Airport in Unalakleet, Alaska, U.S.

Unalakleet Airport is a state-owned public-use airport located one nautical mile (2 km) north of the central business district of Unalakleet, a city in the Nome Census Area of the U.S. state of Alaska.

==Facilities and aircraft==
Unalakleet Airport covers an area of 715 acre at an elevation of 27 feet (8 m) above mean sea level. It has two asphalt surfaced runways: 15/33 measuring 5,900 x 150 ft (1,798 x 46 m) and 9/27 measuring 1,900 x 75 ft (579 x 23 m).

Northern Air Cargo flies the largest airplanes to this location, with Boeing 737 service.

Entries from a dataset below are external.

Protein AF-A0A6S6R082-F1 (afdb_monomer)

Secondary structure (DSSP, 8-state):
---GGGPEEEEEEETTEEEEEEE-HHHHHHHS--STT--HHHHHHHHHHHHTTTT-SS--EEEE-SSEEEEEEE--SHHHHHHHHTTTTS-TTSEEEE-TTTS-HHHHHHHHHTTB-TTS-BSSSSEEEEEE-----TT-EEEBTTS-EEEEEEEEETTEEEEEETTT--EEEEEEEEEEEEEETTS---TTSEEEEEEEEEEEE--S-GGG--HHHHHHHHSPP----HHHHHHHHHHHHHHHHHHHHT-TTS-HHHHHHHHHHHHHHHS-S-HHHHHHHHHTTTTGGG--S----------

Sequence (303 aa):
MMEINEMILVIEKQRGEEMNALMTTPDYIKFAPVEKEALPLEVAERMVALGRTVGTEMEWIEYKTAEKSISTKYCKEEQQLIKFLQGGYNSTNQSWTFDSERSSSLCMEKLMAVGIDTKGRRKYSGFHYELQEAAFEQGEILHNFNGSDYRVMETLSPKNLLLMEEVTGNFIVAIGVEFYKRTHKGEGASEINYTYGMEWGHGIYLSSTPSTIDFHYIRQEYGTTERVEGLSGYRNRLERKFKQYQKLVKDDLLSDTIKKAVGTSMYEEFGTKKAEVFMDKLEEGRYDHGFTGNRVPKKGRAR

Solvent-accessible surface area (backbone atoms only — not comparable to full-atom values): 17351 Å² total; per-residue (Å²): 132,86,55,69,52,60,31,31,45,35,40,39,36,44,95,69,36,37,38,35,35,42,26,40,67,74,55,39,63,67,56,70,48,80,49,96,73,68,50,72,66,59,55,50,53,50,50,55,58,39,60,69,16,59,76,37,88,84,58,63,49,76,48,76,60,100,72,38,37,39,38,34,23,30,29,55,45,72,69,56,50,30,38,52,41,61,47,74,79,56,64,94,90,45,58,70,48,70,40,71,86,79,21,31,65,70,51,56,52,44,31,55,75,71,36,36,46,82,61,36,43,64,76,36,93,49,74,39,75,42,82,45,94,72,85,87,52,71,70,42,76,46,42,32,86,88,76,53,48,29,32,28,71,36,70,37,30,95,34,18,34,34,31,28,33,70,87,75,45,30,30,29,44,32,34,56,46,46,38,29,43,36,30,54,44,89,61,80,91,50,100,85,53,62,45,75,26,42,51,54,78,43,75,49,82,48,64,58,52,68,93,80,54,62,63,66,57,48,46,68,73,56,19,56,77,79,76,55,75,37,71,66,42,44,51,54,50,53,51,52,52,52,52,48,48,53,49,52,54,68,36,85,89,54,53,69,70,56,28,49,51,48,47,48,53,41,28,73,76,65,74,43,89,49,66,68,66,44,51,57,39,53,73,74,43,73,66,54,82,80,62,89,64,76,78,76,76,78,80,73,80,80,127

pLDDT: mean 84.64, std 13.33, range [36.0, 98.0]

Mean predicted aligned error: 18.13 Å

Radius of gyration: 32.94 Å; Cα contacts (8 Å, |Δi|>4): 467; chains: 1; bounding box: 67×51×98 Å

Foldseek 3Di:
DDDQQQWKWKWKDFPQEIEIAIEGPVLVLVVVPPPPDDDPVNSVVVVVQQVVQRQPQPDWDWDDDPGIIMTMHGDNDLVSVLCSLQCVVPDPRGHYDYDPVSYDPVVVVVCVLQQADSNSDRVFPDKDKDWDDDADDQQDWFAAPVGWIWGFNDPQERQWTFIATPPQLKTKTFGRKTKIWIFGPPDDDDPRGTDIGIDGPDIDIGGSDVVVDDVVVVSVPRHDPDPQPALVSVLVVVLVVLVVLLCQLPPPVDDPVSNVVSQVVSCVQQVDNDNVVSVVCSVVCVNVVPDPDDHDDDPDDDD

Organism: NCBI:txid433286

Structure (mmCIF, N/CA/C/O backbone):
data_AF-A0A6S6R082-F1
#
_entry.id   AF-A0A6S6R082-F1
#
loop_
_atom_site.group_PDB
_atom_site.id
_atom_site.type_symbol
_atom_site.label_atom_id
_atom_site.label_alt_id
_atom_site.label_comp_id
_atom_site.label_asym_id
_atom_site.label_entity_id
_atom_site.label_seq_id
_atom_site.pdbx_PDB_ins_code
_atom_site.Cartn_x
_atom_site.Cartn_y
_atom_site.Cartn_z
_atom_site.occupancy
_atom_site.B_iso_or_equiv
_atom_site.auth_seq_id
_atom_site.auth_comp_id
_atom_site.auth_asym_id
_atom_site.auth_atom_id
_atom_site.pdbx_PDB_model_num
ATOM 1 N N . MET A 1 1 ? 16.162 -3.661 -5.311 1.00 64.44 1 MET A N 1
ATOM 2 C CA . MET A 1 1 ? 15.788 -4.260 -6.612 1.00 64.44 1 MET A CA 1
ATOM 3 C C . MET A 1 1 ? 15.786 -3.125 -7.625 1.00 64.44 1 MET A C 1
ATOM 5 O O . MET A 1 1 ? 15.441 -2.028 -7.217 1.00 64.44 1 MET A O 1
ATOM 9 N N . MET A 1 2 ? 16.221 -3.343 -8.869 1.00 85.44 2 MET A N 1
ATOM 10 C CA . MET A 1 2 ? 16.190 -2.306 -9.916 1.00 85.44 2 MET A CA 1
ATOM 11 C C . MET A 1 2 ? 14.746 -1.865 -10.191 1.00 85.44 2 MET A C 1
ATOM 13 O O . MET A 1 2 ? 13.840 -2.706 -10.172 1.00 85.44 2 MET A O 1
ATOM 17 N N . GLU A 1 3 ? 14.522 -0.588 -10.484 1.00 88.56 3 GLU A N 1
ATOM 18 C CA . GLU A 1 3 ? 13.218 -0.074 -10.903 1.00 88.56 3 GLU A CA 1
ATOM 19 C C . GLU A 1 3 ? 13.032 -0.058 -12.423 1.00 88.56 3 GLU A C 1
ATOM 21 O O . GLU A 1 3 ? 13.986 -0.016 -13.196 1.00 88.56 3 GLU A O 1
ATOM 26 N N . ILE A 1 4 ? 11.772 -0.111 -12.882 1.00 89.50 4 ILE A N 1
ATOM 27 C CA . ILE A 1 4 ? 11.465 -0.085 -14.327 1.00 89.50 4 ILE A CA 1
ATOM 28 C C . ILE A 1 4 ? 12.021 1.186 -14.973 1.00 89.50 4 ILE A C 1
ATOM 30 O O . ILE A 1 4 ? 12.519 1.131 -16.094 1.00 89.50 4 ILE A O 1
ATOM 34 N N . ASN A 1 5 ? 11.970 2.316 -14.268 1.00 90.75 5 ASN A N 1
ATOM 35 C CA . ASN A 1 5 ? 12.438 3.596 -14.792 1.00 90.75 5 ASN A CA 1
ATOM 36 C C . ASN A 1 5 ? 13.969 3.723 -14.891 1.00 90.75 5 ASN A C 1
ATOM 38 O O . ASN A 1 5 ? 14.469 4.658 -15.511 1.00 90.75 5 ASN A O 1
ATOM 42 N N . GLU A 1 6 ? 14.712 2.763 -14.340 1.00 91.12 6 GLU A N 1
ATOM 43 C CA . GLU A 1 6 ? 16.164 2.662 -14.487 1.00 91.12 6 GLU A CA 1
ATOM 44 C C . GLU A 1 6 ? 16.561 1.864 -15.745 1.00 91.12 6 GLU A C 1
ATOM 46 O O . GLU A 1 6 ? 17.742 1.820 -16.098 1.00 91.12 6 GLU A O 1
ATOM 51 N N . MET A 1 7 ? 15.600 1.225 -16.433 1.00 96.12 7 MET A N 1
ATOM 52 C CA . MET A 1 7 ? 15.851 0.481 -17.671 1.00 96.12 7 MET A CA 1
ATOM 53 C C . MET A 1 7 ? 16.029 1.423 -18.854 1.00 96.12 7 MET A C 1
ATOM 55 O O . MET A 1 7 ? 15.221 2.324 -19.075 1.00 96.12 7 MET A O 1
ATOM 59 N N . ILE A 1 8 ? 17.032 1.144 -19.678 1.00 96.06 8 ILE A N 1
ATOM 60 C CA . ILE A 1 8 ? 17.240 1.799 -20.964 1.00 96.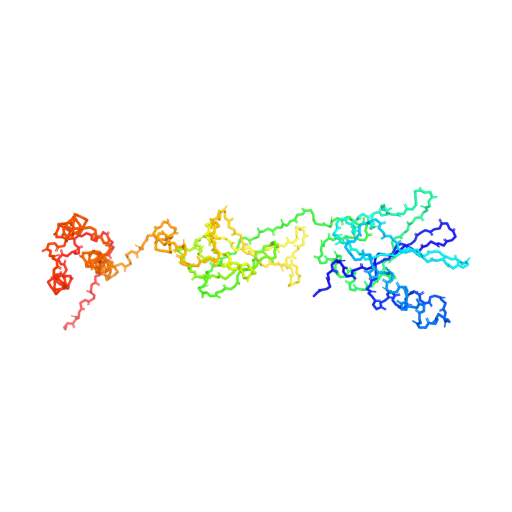06 8 ILE A CA 1
ATOM 61 C C . ILE A 1 8 ? 16.656 0.903 -22.055 1.00 96.06 8 ILE A C 1
ATOM 63 O O . ILE A 1 8 ? 17.050 -0.256 -22.206 1.00 96.06 8 ILE A O 1
ATOM 67 N N . LEU A 1 9 ? 15.715 1.452 -22.818 1.00 96.88 9 LEU A N 1
ATOM 68 C CA . LEU A 1 9 ? 15.156 0.846 -24.020 1.00 96.88 9 LEU A CA 1
ATOM 69 C C . LEU A 1 9 ? 16.094 1.155 -25.185 1.00 96.88 9 LEU A C 1
ATOM 71 O O . LEU A 1 9 ? 16.382 2.326 -25.437 1.00 96.88 9 LEU A O 1
ATOM 75 N N . VAL A 1 10 ? 16.572 0.128 -25.885 1.00 95.50 10 VAL A N 1
ATOM 76 C CA . VAL A 1 10 ? 17.537 0.267 -26.983 1.00 95.50 10 VAL A CA 1
ATOM 77 C C . VAL A 1 10 ? 16.967 -0.356 -28.248 1.00 95.50 10 VAL A C 1
ATOM 79 O O . VAL A 1 10 ? 16.618 -1.532 -28.234 1.00 95.50 10 VAL A O 1
ATOM 82 N N . ILE A 1 11 ? 16.911 0.410 -29.338 1.00 94.44 11 ILE A N 1
ATOM 83 C CA . ILE A 1 11 ? 16.602 -0.075 -30.689 1.00 94.44 11 ILE A CA 1
ATOM 84 C C . ILE A 1 11 ? 17.847 0.132 -31.547 1.00 94.44 11 ILE A C 1
ATOM 86 O O . ILE A 1 11 ? 18.228 1.265 -31.832 1.00 94.44 11 ILE A O 1
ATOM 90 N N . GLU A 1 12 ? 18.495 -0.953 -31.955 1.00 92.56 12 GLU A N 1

==Airlines and destinations==
===Passenger===

| Airlines | Destinations |
|---|---|
| Aleutian Airways | Anchorage |
| Bering Air | Koyuk, Nome, St. Michael, Shaktoolik, Stebbins |
| Ryan Air | Koyuk, St. Michael, Shaktoolik, Stebbins |

===Cargo===

| Airlines | Destinations |
|---|---|
| Northern Air Cargo | Anchorage |
| Everts Air Cargo | Anchorage |

==Accidents and incidents==

- A Boeing 737-2x6X, operating as MarkAir Flight 3087 from Anchorage, crashed 7.5 miles short of runway 14 on June 2, 1990, injuring four, one of them (a flight attendant) seriously. There were no passengers in the aircraft, which was destroyed. No one was killed in the incident.
- On February 6, 2025, Bering Air Flight 445, destination Nome, disappeared with 10 occupants on board while flying over the Norton Sound and was later found crashed, with all ten occupants dead.